I also do not particularly care for this notary procedure here either. In the US in some states (like California) we use escrow companies. The signed contract is handed off to escrow and they make sure the terms are followed and they take the deposits and perform the closing. There is no need for an attorney for either party. We also have title insurance which guarantees the title and rights of the home are free and clear and insured up to the purchase price. I have seen closings as fast as 2 weeks with inspection contingencies and the buyer getting a mortgage.

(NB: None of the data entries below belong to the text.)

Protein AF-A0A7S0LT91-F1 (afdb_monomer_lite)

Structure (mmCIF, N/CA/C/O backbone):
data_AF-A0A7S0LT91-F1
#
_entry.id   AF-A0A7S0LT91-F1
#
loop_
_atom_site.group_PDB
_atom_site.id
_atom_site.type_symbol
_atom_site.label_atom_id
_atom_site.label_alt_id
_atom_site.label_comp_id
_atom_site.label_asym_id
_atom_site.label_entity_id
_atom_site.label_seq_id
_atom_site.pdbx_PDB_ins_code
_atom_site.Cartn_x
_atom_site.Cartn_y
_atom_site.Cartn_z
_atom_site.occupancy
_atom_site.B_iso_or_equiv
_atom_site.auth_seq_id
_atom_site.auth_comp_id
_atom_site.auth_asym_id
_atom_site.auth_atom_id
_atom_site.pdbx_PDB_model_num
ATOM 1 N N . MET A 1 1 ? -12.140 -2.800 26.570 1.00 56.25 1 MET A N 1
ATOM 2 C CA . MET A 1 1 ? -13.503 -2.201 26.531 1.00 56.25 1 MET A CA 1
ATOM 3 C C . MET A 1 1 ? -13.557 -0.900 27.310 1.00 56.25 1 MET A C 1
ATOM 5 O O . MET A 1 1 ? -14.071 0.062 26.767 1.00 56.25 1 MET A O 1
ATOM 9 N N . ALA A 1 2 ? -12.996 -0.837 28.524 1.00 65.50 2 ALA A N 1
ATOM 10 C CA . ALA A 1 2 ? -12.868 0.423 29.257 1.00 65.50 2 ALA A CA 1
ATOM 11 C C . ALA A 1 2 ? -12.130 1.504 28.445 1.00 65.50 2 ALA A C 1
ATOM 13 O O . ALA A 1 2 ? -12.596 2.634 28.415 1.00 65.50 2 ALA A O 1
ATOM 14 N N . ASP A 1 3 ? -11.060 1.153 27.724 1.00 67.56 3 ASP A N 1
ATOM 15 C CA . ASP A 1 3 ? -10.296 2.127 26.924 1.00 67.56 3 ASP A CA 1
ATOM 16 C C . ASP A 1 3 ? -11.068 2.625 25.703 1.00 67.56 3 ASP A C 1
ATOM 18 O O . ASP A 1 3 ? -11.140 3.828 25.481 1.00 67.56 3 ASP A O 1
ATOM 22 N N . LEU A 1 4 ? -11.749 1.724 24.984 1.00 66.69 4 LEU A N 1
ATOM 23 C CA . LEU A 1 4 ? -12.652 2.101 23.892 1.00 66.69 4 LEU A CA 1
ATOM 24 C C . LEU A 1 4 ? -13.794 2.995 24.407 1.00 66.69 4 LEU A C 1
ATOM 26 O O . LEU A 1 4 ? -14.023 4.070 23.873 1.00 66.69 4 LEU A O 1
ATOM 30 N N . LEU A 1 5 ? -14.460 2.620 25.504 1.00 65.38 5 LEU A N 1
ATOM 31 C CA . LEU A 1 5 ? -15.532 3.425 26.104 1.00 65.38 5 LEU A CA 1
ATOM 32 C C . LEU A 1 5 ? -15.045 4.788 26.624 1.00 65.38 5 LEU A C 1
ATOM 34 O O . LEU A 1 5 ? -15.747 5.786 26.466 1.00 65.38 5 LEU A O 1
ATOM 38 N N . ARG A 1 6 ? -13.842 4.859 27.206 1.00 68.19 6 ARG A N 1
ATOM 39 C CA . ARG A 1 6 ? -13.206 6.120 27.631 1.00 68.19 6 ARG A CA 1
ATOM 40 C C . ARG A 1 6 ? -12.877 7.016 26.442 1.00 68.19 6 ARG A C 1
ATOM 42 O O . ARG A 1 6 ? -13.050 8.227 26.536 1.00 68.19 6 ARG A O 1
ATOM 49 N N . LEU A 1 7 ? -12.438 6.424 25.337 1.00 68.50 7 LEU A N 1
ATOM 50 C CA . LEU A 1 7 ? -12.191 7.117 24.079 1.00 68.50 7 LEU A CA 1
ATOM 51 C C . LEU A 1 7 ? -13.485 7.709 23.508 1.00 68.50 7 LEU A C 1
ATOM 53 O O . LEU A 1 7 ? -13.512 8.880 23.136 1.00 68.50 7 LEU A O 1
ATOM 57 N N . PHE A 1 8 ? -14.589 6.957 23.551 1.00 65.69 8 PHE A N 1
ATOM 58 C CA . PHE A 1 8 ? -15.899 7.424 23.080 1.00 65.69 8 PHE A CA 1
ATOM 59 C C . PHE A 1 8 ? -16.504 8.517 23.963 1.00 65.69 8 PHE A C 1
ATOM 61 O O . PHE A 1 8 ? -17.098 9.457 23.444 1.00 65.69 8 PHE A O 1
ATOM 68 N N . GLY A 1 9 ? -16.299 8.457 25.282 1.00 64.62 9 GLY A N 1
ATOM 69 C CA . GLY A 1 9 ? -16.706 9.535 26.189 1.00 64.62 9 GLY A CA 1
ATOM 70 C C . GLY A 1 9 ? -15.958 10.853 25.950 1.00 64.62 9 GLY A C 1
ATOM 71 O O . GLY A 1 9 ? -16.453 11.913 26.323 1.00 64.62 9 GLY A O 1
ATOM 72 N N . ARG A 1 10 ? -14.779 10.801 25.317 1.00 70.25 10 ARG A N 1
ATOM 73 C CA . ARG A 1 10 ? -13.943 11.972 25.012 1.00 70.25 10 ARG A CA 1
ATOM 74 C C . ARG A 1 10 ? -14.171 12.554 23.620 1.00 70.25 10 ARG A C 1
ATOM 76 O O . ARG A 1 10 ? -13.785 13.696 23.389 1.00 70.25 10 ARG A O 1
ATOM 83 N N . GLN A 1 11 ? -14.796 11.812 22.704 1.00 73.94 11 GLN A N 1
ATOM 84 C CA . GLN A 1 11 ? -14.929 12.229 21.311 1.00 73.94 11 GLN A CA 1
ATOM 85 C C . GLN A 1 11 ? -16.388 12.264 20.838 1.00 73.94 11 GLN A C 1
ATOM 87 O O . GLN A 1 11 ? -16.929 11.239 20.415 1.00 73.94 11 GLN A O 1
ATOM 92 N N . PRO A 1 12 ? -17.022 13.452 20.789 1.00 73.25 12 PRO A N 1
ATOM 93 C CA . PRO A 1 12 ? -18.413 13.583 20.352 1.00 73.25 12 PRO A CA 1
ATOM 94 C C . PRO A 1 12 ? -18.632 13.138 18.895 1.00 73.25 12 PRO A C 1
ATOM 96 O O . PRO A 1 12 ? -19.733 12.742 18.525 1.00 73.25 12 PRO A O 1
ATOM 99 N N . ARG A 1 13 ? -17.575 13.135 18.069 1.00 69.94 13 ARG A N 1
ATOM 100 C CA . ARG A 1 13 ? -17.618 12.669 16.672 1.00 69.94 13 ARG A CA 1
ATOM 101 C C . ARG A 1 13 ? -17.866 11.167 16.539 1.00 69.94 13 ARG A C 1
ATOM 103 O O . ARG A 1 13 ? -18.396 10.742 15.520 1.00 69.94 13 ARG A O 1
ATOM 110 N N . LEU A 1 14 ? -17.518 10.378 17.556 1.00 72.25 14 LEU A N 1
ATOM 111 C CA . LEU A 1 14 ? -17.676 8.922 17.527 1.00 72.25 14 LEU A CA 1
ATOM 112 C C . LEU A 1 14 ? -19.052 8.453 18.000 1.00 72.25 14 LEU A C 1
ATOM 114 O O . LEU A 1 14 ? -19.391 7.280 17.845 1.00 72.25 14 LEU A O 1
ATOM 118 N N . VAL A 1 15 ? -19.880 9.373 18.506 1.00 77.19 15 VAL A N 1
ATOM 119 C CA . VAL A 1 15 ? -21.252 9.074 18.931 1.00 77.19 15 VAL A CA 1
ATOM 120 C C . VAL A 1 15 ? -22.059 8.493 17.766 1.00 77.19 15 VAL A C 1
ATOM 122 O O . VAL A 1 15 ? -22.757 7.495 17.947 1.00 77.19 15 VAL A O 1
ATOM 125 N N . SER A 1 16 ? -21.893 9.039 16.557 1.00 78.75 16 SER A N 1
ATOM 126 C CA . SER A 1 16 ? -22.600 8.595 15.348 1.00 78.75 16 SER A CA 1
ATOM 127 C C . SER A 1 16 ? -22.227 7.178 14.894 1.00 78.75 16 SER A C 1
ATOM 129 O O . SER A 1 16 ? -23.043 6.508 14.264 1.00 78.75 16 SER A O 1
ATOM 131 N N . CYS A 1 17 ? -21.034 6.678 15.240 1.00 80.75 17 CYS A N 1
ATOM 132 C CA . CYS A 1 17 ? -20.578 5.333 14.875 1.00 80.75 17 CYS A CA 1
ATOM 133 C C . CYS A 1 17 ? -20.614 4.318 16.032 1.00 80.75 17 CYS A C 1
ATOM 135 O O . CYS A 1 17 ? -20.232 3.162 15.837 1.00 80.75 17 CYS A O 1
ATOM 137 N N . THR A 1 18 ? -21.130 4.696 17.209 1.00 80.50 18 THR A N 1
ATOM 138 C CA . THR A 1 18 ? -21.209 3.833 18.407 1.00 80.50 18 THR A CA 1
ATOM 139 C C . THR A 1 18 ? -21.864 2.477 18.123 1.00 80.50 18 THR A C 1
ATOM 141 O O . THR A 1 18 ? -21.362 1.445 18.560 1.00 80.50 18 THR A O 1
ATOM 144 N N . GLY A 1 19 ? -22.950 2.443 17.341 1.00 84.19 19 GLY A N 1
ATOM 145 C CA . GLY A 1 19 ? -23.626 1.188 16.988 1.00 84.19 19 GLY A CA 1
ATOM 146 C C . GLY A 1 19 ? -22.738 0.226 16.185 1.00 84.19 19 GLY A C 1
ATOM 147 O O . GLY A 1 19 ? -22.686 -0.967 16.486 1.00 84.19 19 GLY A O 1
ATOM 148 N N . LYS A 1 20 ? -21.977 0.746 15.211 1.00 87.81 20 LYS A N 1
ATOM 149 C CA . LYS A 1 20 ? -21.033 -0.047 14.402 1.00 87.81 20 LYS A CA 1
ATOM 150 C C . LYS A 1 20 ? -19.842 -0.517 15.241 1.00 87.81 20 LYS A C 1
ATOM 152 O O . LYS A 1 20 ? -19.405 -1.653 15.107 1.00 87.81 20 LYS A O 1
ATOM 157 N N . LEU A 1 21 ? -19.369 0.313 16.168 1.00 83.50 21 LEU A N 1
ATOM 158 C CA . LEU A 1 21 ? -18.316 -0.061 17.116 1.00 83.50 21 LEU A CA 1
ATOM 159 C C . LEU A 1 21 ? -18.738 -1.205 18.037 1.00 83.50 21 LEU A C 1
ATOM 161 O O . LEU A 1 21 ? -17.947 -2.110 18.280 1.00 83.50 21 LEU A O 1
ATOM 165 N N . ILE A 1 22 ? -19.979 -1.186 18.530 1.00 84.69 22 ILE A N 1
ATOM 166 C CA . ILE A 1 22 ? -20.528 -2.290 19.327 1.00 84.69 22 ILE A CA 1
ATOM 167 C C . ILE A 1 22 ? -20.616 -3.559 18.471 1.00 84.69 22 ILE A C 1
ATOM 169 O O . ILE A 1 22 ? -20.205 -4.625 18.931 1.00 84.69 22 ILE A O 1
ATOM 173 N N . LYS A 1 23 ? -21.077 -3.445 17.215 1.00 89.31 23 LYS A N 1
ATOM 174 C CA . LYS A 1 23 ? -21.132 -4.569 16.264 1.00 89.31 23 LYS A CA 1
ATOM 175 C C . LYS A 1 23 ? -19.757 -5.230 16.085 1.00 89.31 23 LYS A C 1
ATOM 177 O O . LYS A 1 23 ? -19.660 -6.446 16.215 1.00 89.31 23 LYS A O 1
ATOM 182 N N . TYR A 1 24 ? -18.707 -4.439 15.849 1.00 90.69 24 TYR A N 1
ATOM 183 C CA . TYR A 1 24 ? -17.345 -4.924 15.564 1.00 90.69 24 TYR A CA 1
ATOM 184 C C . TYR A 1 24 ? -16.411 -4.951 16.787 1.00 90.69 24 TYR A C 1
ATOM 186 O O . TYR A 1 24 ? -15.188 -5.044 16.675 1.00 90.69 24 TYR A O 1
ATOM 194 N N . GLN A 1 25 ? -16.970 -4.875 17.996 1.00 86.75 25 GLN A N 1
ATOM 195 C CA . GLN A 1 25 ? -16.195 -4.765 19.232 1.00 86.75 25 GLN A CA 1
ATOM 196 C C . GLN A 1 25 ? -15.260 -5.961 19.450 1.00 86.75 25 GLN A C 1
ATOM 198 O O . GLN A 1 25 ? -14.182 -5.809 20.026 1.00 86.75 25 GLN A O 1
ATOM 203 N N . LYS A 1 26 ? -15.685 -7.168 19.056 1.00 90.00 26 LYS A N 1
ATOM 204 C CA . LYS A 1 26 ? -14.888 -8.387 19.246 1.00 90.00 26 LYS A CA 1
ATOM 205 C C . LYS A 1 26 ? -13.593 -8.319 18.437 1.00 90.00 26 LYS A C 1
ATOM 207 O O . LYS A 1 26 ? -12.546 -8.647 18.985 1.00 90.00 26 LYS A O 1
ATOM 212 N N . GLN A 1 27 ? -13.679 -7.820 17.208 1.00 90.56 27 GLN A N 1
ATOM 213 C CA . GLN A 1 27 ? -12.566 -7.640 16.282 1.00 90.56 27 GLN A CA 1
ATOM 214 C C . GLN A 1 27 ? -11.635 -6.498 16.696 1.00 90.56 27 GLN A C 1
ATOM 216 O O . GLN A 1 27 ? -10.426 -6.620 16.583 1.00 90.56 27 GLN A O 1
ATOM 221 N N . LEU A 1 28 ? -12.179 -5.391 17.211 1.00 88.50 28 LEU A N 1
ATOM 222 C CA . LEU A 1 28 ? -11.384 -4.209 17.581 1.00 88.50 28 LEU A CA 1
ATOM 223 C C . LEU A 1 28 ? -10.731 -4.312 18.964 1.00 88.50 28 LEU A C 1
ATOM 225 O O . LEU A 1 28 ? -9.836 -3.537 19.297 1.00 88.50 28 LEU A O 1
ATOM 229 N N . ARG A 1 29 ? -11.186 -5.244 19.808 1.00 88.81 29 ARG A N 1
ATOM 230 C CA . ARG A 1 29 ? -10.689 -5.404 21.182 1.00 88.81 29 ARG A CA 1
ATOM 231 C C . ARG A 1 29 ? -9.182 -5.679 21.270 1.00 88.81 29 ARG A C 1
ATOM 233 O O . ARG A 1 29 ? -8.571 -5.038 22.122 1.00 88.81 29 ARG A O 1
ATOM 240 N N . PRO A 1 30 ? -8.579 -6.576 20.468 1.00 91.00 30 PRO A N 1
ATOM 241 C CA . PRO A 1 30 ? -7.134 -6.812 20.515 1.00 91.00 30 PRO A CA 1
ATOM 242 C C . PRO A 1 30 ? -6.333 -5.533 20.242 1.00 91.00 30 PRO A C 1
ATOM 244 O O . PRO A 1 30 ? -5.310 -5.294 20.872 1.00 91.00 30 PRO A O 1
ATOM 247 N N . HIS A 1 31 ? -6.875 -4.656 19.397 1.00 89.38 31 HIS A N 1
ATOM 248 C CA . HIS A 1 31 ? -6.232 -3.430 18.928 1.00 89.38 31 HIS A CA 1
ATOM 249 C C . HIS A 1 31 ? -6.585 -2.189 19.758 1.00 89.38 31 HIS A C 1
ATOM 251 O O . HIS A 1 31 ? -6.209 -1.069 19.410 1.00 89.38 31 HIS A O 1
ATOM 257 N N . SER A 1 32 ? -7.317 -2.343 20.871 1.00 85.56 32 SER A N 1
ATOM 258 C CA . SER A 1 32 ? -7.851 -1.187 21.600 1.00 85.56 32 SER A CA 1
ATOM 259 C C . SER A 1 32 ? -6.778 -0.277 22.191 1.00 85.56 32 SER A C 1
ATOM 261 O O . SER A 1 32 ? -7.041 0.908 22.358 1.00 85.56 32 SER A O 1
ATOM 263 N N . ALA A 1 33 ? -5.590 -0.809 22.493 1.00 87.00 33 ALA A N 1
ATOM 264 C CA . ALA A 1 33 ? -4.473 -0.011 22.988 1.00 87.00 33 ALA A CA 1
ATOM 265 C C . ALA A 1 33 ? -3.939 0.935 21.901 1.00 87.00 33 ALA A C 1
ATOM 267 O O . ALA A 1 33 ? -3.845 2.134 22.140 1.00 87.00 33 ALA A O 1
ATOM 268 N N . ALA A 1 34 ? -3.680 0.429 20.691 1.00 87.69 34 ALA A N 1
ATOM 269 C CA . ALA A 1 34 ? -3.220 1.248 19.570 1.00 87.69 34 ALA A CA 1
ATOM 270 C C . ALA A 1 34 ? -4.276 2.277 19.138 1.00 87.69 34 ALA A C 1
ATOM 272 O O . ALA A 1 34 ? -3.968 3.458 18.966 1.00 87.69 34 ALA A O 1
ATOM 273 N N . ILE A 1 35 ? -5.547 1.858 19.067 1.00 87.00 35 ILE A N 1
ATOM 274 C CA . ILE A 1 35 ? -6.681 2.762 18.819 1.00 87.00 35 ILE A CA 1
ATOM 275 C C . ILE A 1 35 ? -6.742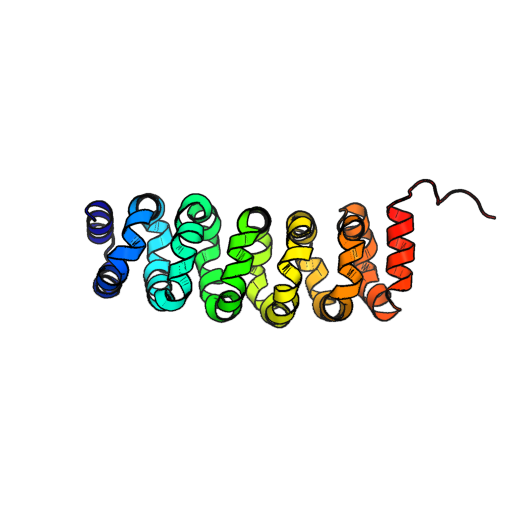 3.853 19.895 1.00 87.00 35 ILE A C 1
ATOM 277 O O . ILE A 1 35 ? -6.985 5.012 19.571 1.00 87.00 35 ILE A O 1
ATOM 281 N N . ALA A 1 36 ? -6.502 3.503 21.164 1.00 85.56 36 ALA A N 1
ATOM 282 C CA . ALA A 1 36 ? -6.509 4.463 22.259 1.00 85.56 36 ALA A CA 1
ATOM 283 C C . ALA A 1 36 ? -5.378 5.487 22.168 1.00 85.56 36 ALA A C 1
ATOM 285 O O . ALA A 1 36 ? -5.620 6.680 22.344 1.00 85.56 36 ALA A O 1
ATOM 286 N N . THR A 1 37 ? -4.170 5.031 21.846 1.00 88.56 37 THR A N 1
ATOM 287 C CA . THR A 1 37 ? -2.996 5.889 21.663 1.00 88.56 37 THR A CA 1
ATOM 288 C C . THR A 1 37 ? -3.193 6.896 20.529 1.00 88.56 37 THR A C 1
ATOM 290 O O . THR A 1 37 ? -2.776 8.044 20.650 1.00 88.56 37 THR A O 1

I do like the appeal of the stone houses here though, they are quite lovely. Damp, but lovely. I am guessing dehumidifiers are a necessity.


----------



## MikeItMo (Mar 3, 2018)

John and Cecil said:


> In the US I use Redfin. Their website shows listings and sales on a map which makes it very easy. They have a unique business model too, their agents do not get paid on commission unlike most firms in the US. Their agents receive a salary based on the customer satisfaction rating that they get after the sale is completed. If they work in an area (depending on the value of the home) they charge a 1% commission to sell your house, although you still have to pay the buyer's agent the full 2.5%. If you buy with them (again depending on the price of the house) they usually give you a refund after closing about 1%.
> 
> I also do not particularly care for this notary procedure here either. In the US in some states (like California) we use escrow companies. The signed contract is handed off to escrow and they make sure the terms are followed and they take the deposits and perform the closing. There is no need for an attorney for either party. We also have title insurance which guarantees the title and rights of the home are free and clear and insured up to the purchase price. I have seen closings as fast as 2 weeks with inspection contingencies and the buyer getting a mortgage.
> 
> I do like the appeal of the stone houses here though, they are quite lovely. Damp, but lovely. I am guessing dehumidifiers are a necessity.


That sounds like a decent system. Interestingly when I signed the document to sell last week (as a private seller - all the agents who had agreed to 'collaborate' with me, taking their cut from the buyer only, were not happy when I found I private buyer...), my buyer has a friend who is an agent but not acting in this capacity with our deal, just a friend, as my buyer is in Tuscany for a month, took the €5k cheque instead of me (a kind of escrow) in case I defaulted and would have to repay double that amount. Maybe you know that here in Italy, a notary is obligatory to process a sale; agent sale or private. At least I won't be paying him/her this time.... 
Hopefully while I'm renting for several months in PT, I'll be able to familiarize myself with their system.


----------